Proteolysis of Extracellular Matrix in Human Disease 2.0

Extracellular matrix (ECM) proteins not only migrate during development and function as a scaffold to which various cells attach but also are known to be substrates of various ECM-degrading proteases outside cells. This processing of ECM proteins by proteases is significantly involved in the progression of many diseases, including cancers and tissue development [1]. This Special Issue, an extension of the Special Issue “Proteolysis of Extracellular Matrix in Human Disease”, contains two articles and four reviews that focus on the role of ECM molecules and extracellular proteases in the development of disorders.

In the research article titled “Increased risk of aortic dissection with perlecan deficiency”, Nonaka et al. established an aortic dissection mouse model by knocking out the Perl gene encoding heparan sulfate proteoglycan (perlecan). In Perl KO mice, thinner and partially broken elastic lamina were observed in the aortic wall and mature elastic fibers failed to develop due to a decrease in colocalization with elastin fiber components (elastin and fibrillin-1) Nonaka et al. Thus, this study proposed that perlecan significantly contributes to aortic dissection development.

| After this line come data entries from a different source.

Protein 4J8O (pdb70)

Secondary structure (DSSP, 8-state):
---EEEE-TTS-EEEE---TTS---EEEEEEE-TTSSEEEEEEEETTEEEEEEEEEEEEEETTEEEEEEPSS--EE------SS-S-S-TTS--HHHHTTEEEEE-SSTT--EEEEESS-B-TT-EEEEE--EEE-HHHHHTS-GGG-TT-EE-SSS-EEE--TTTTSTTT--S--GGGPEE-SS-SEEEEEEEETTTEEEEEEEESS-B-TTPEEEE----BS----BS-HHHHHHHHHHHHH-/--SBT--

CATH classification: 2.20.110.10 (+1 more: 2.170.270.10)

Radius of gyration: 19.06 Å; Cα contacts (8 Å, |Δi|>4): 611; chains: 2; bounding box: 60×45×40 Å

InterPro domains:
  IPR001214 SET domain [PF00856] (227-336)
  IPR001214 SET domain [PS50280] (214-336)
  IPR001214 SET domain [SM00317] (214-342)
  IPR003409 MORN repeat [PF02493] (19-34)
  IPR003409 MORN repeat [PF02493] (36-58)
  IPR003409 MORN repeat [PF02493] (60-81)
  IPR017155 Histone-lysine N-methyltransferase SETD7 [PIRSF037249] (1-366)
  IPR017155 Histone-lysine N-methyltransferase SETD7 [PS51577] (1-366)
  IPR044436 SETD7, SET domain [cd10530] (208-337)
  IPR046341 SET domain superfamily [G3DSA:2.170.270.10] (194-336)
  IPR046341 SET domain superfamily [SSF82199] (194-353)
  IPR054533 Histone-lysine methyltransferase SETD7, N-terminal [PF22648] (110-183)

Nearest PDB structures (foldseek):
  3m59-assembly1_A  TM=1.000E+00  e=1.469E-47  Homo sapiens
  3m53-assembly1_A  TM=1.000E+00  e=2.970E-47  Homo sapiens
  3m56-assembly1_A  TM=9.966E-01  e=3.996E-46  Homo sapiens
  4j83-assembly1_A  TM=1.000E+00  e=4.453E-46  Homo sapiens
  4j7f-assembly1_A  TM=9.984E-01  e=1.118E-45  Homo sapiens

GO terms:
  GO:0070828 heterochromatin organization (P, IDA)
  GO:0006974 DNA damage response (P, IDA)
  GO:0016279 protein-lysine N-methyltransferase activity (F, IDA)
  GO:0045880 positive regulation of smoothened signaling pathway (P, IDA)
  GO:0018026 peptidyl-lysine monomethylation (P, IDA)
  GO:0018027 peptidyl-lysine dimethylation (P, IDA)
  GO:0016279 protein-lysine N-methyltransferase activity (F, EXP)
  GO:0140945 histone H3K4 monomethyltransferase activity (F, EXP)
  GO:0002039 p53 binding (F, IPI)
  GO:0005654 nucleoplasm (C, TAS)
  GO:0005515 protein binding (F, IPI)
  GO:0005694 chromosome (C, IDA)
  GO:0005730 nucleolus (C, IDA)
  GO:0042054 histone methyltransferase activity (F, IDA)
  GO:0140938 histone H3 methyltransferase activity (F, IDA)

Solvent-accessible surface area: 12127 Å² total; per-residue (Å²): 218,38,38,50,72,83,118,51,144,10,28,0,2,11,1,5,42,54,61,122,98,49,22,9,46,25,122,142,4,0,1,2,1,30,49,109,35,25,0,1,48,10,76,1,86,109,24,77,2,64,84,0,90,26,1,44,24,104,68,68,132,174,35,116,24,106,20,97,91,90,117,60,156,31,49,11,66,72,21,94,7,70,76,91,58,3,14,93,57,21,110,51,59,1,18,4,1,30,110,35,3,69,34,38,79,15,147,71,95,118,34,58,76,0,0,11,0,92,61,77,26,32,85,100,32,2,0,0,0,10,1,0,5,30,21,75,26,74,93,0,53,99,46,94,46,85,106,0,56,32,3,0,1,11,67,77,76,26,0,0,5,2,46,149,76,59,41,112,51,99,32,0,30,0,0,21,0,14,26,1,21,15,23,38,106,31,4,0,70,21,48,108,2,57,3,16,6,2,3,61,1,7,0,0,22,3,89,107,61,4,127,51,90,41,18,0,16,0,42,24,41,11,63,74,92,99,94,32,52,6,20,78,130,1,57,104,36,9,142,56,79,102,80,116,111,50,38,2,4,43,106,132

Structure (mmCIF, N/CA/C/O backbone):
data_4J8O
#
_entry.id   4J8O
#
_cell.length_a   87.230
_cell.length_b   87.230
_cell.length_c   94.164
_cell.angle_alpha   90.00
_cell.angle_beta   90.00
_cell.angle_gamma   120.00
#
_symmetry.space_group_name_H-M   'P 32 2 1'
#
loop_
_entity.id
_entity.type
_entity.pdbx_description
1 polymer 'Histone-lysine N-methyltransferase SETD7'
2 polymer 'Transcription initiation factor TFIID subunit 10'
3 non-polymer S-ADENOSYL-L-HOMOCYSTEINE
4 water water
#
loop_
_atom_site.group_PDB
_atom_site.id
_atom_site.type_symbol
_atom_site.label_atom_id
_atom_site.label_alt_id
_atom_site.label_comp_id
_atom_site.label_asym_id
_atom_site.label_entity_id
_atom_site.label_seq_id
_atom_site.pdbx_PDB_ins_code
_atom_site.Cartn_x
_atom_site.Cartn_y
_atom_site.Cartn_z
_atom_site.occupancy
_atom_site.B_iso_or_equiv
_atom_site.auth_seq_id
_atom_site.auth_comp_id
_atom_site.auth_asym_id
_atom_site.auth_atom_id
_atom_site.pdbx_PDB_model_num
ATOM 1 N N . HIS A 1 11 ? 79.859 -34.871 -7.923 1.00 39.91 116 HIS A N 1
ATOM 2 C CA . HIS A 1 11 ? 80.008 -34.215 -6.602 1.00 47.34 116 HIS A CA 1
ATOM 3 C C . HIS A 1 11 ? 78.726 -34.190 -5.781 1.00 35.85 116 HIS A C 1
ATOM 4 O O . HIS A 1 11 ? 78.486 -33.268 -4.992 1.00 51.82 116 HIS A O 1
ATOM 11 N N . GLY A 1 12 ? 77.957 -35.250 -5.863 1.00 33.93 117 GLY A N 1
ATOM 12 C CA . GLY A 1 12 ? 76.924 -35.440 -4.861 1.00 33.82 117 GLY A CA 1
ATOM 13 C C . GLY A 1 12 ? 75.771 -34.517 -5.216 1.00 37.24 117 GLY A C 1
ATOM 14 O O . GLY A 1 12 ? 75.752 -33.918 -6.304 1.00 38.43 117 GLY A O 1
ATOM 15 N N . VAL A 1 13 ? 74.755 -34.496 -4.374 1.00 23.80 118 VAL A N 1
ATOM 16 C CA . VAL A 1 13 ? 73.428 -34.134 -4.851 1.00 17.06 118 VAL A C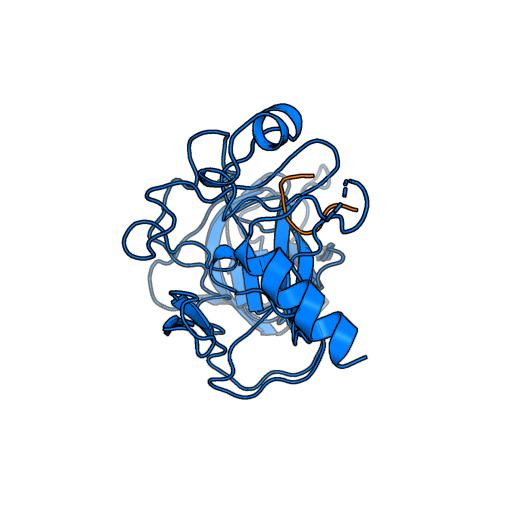A 1
ATOM 17 C C . VAL A 1 13 ? 72.744 -33.466 -3.669 1.00 19.18 118 VAL A C 1
ATOM 18 O O . VAL A 1 13 ? 72.811 -33.984 -2.542 1.00 20.91 118 VAL A O 1
ATOM 22 N N A CYS A 1 14 ? 72.075 -32.353 -3.931 0.50 16.74 119 CYS A N 1
ATOM 23 N N B CYS A 1 14 ? 72.084 -32.331 -3.914 0.50 16.81 119 CYS A N 1
ATOM 24 C CA A CYS A 1 14 ? 71.305 -31.710 -2.908 0.50 16.67 119 CYS A CA 1
ATOM 25 C CA B CYS A 1 14 ? 71.403 -31.567 -2.864 0.50 16.70 119 CYS A CA 1
ATOM 26 C C A CYS A 1 14 ? 69.819 -31.813 -3.187 0.50 16.04 119 CYS A C 1
ATOM 27 C C B CYS A 1 14 ? 69.896 -31.584 -3.135 0.50 15.78 119 CYS A C 1
ATOM 28 O O A CYS A 1 14 ? 69.354 -31.863 -4.362 0.50 14.16 119 CYS A O 1
ATOM 29 O O B CYS A 1 14 ? 69.505 -31.330 -4.302 0.50 16.07 119 CYS A O 1
ATOM 34 N N . TRP A 1 15 ? 69.062 -31.895 -2.107 1.00 14.44 120 TRP A N 1
ATOM 35 C CA . TRP A 1 15 ? 67.589 -31.814 -2.220 1.00 15.36 120 TRP A CA 1
ATOM 36 C C . TRP A 1 15 ? 67.186 -30.665 -1.368 1.00 17.51 120 TRP A C 1
ATOM 37 O O . TRP A 1 15 ? 67.597 -30.578 -0.224 1.00 16.74 120 TRP A O 1
ATOM 48 N N . ILE A 1 16 ? 66.386 -29.755 -1.906 1.00 13.52 121 ILE A N 1
ATOM 49 C CA . ILE A 1 16 ? 65.848 -28.646 -1.063 1.00 15.27 121 ILE A CA 1
ATOM 50 C C . ILE A 1 16 ? 64.356 -28.793 -1.085 1.00 18.37 121 ILE A C 1
ATOM 51 O O . ILE A 1 16 ? 63.736 -28.573 -2.137 1.00 17.73 121 ILE A O 1
ATOM 56 N N . TYR A 1 17 ? 63.769 -29.137 0.073 1.00 15.39 122 TYR A N 1
ATOM 57 C CA . TYR A 1 17 ? 62.315 -29.277 0.194 1.00 15.97 122 TYR A CA 1
ATOM 58 C C . TYR A 1 17 ? 61.700 -27.984 0.693 1.00 21.60 122 TYR A C 1
ATOM 59 O O . TYR A 1 17 ? 62.173 -27.339 1.646 1.00 23.21 122 TYR A O 1
ATOM 68 N N . TYR A 1 18 ? 60.692 -27.528 -0.049 1.00 16.47 123 TYR A N 1
ATOM 69 C CA . TYR A 1 18 ? 59.883 -26.424 0.426 1.00 16.56 123 TYR A CA 1
ATOM 70 C C . TYR A 1 18 ? 58.917 -26.940 1.483 1.00 16.18 123 TYR A C 1
ATOM 71 O O . TYR A 1 18 ? 58.569 -28.138 1.553 1.00 17.54 123 TYR A O 1
ATOM 80 N N . PRO A 1 19 ? 58.358 -25.999 2.264 1.00 16.57 124 PRO A N 1
ATOM 81 C CA . PRO A 1 19 ? 57.362 -26.407 3.250 1.00 18.00 124 PRO A CA 1
ATOM 82 C C . PRO A 1 19 ? 56.156 -27.106 2.643 1.00 17.10 124 PRO A C 1
ATOM 83 O O . PRO A 1 19 ? 55.473 -27.882 3.319 1.00 18.70 124 PRO A O 1
ATOM 87 N N . ASP A 1 20 ? 55.853 -26.835 1.358 1.00 14.22 125 ASP A N 1
ATOM 88 C CA . ASP A 1 20 ? 54.715 -27.480 0.724 1.00 14.34 125 ASP A CA 1
ATOM 89 C C . ASP A 1 20 ? 54.945 -28.895 0.244 1.00 14.69 125 ASP A C 1
ATOM 90 O O . ASP A 1 20 ? 54.009 -29.563 -0.216 1.00 16.91 125 ASP A O 1
ATOM 95 N N . GLY A 1 21 ? 56.194 -29.353 0.346 1.00 15.42 126 GLY A N 1
ATOM 96 C CA . GLY A 1 21 ? 56.493 -30.733 -0.010 1.00 15.98 126 GLY A CA 1
ATOM 97 C C . GLY A 1 21 ? 57.091 -30.909 -1.397 1.00 17.66 126 GLY A C 1
ATOM 98 O O . GLY A 1 21 ? 57.665 -31.970 -1.689 1.00 16.13 126 GLY A O 1
ATOM 99 N N . GLY A 1 22 ? 57.070 -29.843 -2.202 1.00 14.49 127 GLY A N 1
ATOM 100 C CA . GLY A 1 22 ? 57.828 -29.912 -3.449 1.00 13.01 127 GLY A CA 1
ATOM 101 C C . GLY A 1 22 ? 59.285 -29.747 -3.161 1.00 13.86 127 GLY A C 1
ATOM 102 O O . GLY A 1 22 ? 59.688 -29.371 -2.055 1.00 15.31 127 GLY A O 1
ATOM 103 N N . SER A 1 23 ? 60.117 -30.020 -4.163 1.00 13.03 128 SER A N 1
ATOM 104 C CA . SER A 1 23 ? 61.565 -29.906 -3.922 1.00 12.71 128 SER A CA 1
ATOM 105 C C . SER A 1 23 ? 62.343 -29.559 -5.180 1.00 12.91 128 SER A C 1
ATOM 106 O O . SER A 1 23 ? 61.850 -29.754 -6.302 1.00 14.72 128 SER A O 1
ATOM 109 N N . LEU A 1 24 ? 63.552 -29.022 -4.970 1.00 13.69 129 LEU A N 1
ATOM 110 C CA . LEU A 1 24 ? 64.517 -28.878 -6.059 1.00 13.74 129 LEU A CA 1
ATOM 111 C C . LEU A 1 24 ? 65.622 -29.872 -5.777 1.00 15.86 129 LEU A C 1
ATOM 112 O O . LEU A 1 24 ? 66.075 -30.005 -4.642 1.00 18.52 129 LEU A O 1
ATOM 117 N N . VAL A 1 25 ? 66.078 -30.564 -6.814 1.00 12.74 130 VAL A N 1
ATOM 118 C CA . VAL A 1 25 ? 67.126 -31.565 -6.584 1.00 13.00 130 VAL A CA 1
ATOM 119 C C . VAL A 1 25 ? 68.141 -31.519 -7.691 1.00 15.90 130 VAL A C 1
ATOM 120 O O . VAL A 1 25 ? 67.799 -31.462 -8.874 1.00 16.08 130 VAL A O 1
ATOM 124 N N . GLY A 1 26 ? 69.404 -31.590 -7.325 1.00 15.06 131 GLY A N 1
ATOM 125 C CA . GLY A 1 26 ? 70.439 -31.677 -8.352 1.00 16.77 131 GLY A CA 1
ATOM 126 C C . GLY A 1 26 ? 71.828 -31.514 -7.735 1.00 21.13 131 GLY A C 1
ATOM 127 O O . GLY A 1 26 ? 71.984 -31.228 -6.552 1.00 18.69 131 GLY A O 1
ATOM 128 N N . GLU A 1 27 ? 72.853 -31.649 -8.580 1.00 20.42 132 GLU A N 1
ATOM 129 C CA . GLU A 1 27 ? 74.225 -31.379 -8.164 1.00 22.81 132 GLU A CA 1
ATOM 130 C C . GLU A 1 27 ? 74.459 -29.859 -8.129 1.00 24.56 132 GLU A C 1
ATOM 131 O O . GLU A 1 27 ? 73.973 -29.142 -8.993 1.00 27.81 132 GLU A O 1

In the research article titled “MT1-MMP cooperates with TGF-β receptor-mediated signaling to trigger SNAIL and induce epithelial-to-mesenchymal-like transition in U87 glioblastoma cells”, based on the fact that epithelial-to-mesenchymal transition (EMT) is a critical event induced by TGF-β signaling during the progression of high-grade glioblastoma, Djediai et al. used U87 human glioblastoma cells and sphere models to induce EMT marker and SNAIL expressions via TGF-β treatment. Furthermore, the authors utilized small pharmacological molecules, including Concanavalin A (an MT1-MMP inducer), galunisertib (a TGF-β receptor kinase inhibitor), AG490 and tofacitinib (JAK-STAT inhibitors), and epigallocatechin-3-gallate (EGCG), in conjunction with gene silencing and the siRNA targeting of MT1-MMP to assess via this model the role of MT1-MMP in EMT marker expression induced by TGF-β Djediai et al. These results showed the cooperative contribution of MT1-MMP in the TGF-β-induced and EMT-like processes of human glioblastoma.

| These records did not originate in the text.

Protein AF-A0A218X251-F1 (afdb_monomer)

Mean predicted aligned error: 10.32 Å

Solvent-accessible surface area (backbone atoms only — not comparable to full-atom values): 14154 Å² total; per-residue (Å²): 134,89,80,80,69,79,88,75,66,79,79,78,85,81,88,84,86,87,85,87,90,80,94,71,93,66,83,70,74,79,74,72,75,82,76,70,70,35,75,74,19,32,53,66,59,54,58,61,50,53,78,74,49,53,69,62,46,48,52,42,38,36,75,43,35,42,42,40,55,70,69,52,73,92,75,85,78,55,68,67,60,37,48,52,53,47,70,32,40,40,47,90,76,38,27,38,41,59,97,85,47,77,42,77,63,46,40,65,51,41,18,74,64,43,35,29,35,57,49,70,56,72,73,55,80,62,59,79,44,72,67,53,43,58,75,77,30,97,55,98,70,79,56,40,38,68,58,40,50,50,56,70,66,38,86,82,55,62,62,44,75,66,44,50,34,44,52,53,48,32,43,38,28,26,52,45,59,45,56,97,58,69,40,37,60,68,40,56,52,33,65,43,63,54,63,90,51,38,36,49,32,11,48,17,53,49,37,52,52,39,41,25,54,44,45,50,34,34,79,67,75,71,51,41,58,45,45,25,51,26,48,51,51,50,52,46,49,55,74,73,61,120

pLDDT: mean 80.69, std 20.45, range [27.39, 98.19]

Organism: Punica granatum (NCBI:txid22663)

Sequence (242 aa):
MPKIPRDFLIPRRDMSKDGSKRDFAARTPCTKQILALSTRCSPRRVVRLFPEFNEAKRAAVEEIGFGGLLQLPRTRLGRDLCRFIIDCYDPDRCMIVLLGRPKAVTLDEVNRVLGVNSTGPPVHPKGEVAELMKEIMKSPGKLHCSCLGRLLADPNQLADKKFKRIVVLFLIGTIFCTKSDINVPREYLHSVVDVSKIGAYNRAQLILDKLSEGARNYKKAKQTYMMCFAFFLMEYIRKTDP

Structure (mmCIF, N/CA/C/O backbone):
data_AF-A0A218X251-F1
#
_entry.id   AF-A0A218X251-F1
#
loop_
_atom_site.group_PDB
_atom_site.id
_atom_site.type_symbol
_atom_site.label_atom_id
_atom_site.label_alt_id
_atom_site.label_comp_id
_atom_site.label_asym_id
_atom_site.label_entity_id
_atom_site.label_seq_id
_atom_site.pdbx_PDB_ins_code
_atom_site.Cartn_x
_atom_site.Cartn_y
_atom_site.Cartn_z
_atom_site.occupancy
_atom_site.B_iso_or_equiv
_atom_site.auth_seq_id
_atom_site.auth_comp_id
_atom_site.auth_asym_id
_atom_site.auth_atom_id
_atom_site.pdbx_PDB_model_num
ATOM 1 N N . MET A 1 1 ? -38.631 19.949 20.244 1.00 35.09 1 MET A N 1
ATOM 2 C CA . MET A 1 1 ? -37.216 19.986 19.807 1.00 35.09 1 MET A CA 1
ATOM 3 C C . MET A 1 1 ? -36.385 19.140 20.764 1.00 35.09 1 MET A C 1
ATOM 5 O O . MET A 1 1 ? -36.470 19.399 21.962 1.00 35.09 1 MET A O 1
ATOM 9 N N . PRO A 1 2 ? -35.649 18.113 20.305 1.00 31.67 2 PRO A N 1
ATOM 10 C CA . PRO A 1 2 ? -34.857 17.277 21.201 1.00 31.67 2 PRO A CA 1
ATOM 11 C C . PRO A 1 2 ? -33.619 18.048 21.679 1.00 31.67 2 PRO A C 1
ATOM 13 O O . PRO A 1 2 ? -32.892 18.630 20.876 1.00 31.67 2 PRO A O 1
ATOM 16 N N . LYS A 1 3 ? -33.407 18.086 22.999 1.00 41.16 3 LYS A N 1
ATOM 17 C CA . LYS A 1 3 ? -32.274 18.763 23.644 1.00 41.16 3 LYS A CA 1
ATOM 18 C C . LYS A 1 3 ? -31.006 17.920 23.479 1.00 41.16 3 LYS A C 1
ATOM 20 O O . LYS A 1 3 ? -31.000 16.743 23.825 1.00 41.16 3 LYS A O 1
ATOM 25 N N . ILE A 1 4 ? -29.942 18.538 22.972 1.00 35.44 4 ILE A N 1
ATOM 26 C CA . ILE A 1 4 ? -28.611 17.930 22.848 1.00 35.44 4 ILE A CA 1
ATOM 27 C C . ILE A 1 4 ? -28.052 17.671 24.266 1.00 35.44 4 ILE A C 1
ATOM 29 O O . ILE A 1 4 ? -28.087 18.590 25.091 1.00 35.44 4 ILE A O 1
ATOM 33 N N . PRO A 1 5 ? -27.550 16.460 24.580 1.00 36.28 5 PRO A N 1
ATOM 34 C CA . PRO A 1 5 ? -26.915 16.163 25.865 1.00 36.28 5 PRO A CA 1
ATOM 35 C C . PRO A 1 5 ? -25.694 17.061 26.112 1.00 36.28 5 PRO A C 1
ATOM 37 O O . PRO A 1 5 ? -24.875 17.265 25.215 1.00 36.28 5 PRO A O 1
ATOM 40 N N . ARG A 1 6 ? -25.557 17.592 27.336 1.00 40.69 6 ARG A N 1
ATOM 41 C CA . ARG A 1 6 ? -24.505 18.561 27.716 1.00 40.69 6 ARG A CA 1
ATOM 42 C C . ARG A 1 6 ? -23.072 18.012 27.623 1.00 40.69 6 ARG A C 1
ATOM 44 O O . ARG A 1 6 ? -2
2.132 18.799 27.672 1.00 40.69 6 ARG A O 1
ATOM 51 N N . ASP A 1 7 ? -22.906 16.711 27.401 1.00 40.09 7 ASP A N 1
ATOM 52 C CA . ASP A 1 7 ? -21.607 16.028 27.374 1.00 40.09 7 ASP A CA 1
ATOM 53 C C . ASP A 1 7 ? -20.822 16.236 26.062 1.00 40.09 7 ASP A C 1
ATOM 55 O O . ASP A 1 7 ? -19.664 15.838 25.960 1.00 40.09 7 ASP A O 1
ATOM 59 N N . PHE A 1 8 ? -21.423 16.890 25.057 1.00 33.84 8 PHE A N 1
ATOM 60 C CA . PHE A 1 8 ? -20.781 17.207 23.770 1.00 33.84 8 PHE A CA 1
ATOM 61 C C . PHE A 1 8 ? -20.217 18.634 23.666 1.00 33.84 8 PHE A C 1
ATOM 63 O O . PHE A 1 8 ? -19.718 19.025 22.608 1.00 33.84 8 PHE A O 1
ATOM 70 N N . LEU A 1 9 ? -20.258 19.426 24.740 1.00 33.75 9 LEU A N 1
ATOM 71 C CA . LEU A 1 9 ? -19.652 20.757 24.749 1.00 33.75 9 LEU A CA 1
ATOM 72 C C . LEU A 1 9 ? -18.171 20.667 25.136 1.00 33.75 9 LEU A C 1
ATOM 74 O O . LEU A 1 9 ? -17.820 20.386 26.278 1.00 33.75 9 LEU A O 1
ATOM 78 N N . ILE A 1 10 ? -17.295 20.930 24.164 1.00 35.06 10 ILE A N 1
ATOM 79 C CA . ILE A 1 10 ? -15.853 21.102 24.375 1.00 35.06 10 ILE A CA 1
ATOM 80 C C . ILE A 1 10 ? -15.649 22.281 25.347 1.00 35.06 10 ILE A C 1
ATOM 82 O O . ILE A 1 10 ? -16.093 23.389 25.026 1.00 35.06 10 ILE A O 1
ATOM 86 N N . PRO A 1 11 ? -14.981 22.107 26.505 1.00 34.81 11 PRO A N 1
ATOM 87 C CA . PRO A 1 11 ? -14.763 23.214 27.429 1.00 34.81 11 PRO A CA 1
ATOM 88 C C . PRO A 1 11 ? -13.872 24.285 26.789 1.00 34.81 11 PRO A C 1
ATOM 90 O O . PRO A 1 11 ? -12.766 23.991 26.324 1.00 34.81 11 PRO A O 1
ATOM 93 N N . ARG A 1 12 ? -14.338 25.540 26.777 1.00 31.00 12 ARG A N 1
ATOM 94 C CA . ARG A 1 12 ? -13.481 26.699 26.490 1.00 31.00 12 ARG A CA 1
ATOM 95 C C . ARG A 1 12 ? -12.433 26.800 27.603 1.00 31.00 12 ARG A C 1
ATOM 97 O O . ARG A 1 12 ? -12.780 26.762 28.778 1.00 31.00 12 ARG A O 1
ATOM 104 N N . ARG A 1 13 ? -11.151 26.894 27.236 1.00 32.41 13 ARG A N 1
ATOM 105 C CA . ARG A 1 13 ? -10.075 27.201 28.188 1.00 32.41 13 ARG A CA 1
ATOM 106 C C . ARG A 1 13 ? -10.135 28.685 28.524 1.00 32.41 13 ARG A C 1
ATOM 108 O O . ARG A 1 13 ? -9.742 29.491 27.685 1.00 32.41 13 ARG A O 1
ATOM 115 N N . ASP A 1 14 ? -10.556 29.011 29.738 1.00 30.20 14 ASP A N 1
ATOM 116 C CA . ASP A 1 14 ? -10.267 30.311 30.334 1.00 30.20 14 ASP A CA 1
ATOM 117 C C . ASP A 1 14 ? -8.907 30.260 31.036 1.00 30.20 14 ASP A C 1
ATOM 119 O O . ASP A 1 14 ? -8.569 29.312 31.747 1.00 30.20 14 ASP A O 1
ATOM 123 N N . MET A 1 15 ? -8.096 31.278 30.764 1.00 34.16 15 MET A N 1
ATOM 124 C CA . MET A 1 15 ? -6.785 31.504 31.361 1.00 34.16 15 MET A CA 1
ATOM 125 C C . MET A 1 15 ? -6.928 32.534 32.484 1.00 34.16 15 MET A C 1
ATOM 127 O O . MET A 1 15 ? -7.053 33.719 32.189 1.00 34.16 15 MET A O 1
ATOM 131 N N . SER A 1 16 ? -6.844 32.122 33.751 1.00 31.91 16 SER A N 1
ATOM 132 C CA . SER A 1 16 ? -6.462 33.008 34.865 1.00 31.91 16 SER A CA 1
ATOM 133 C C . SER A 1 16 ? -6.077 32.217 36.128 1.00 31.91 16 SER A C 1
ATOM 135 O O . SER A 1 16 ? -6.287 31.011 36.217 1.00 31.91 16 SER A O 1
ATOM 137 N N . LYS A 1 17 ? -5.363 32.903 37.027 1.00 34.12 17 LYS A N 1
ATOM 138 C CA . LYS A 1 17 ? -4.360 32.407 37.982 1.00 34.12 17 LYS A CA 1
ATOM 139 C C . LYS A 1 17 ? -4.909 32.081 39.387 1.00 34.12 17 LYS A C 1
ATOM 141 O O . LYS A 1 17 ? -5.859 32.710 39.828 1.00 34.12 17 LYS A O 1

In addition to these two research articles, three reviews on ECM and proteolysis are published in this Special Issue. In the review titled “The Proteolysis of ECM in Intervertebral Disc Degeneration”, Liang et al. addressed the role of ECM molecules and ECM dysregulation by proteases in lower back pain caused by intervertebral disc degeneration. Moreover, this review described the possibility that the prevention of ECM processing by proteases can be a therapeutic alternative intervention in the cure for intervertebral disc degeneration Liang et al.

Trinh et al.’s review titled “The Role of Matrix Proteins in Cardiac Pathology”, focuses on both ECM molecules and ECM regulatory molecules, as they play a critical role in cardiac development after birth and in homeostasis and tissue repair of the heart. The myocardium consists of various cells, including blood, cardiomyocytes, endothelial cells, and fibroblasts, which secrete various ECM and ECM regulatory molecules. This review addresses the role of ECM proteins (mainly thrombospondin, SPARC, Osteopontin, TenascinC, Periostin, and the CCN family) in cardiovascular events (fibrosis, cardiomyocyte hypertrophy, angiogenesis, and inflammation) and provides information regarding the role of MMPs in ECM remodeling of the myocardium Trinh et al.

Mayfosh et al.’s review article titled “The Heparanase Regulatory Network in Health and Disease”, focuses on heparan sulfate proteoglycans (HSPGs), which are large ECM molecules that contain core proteins and glycosaminoglycan heparan sulfate, interact with other ECM molecules and growth factors, and play a significant role in many biological processes and cancers. Heparan sulfate is regulated by an enzyme named heparinase. Therefore, heparinase expression is critical in many biological processes as well. This comprehensive review provides information on transcription factors, growth factors, cytokines, hormones/metabolites, pathogens, and therapies to regulate heparinase expression, as well as information on how heparinase itself regulates gene and protein expression and protein phosphorylation Mayfosh et al.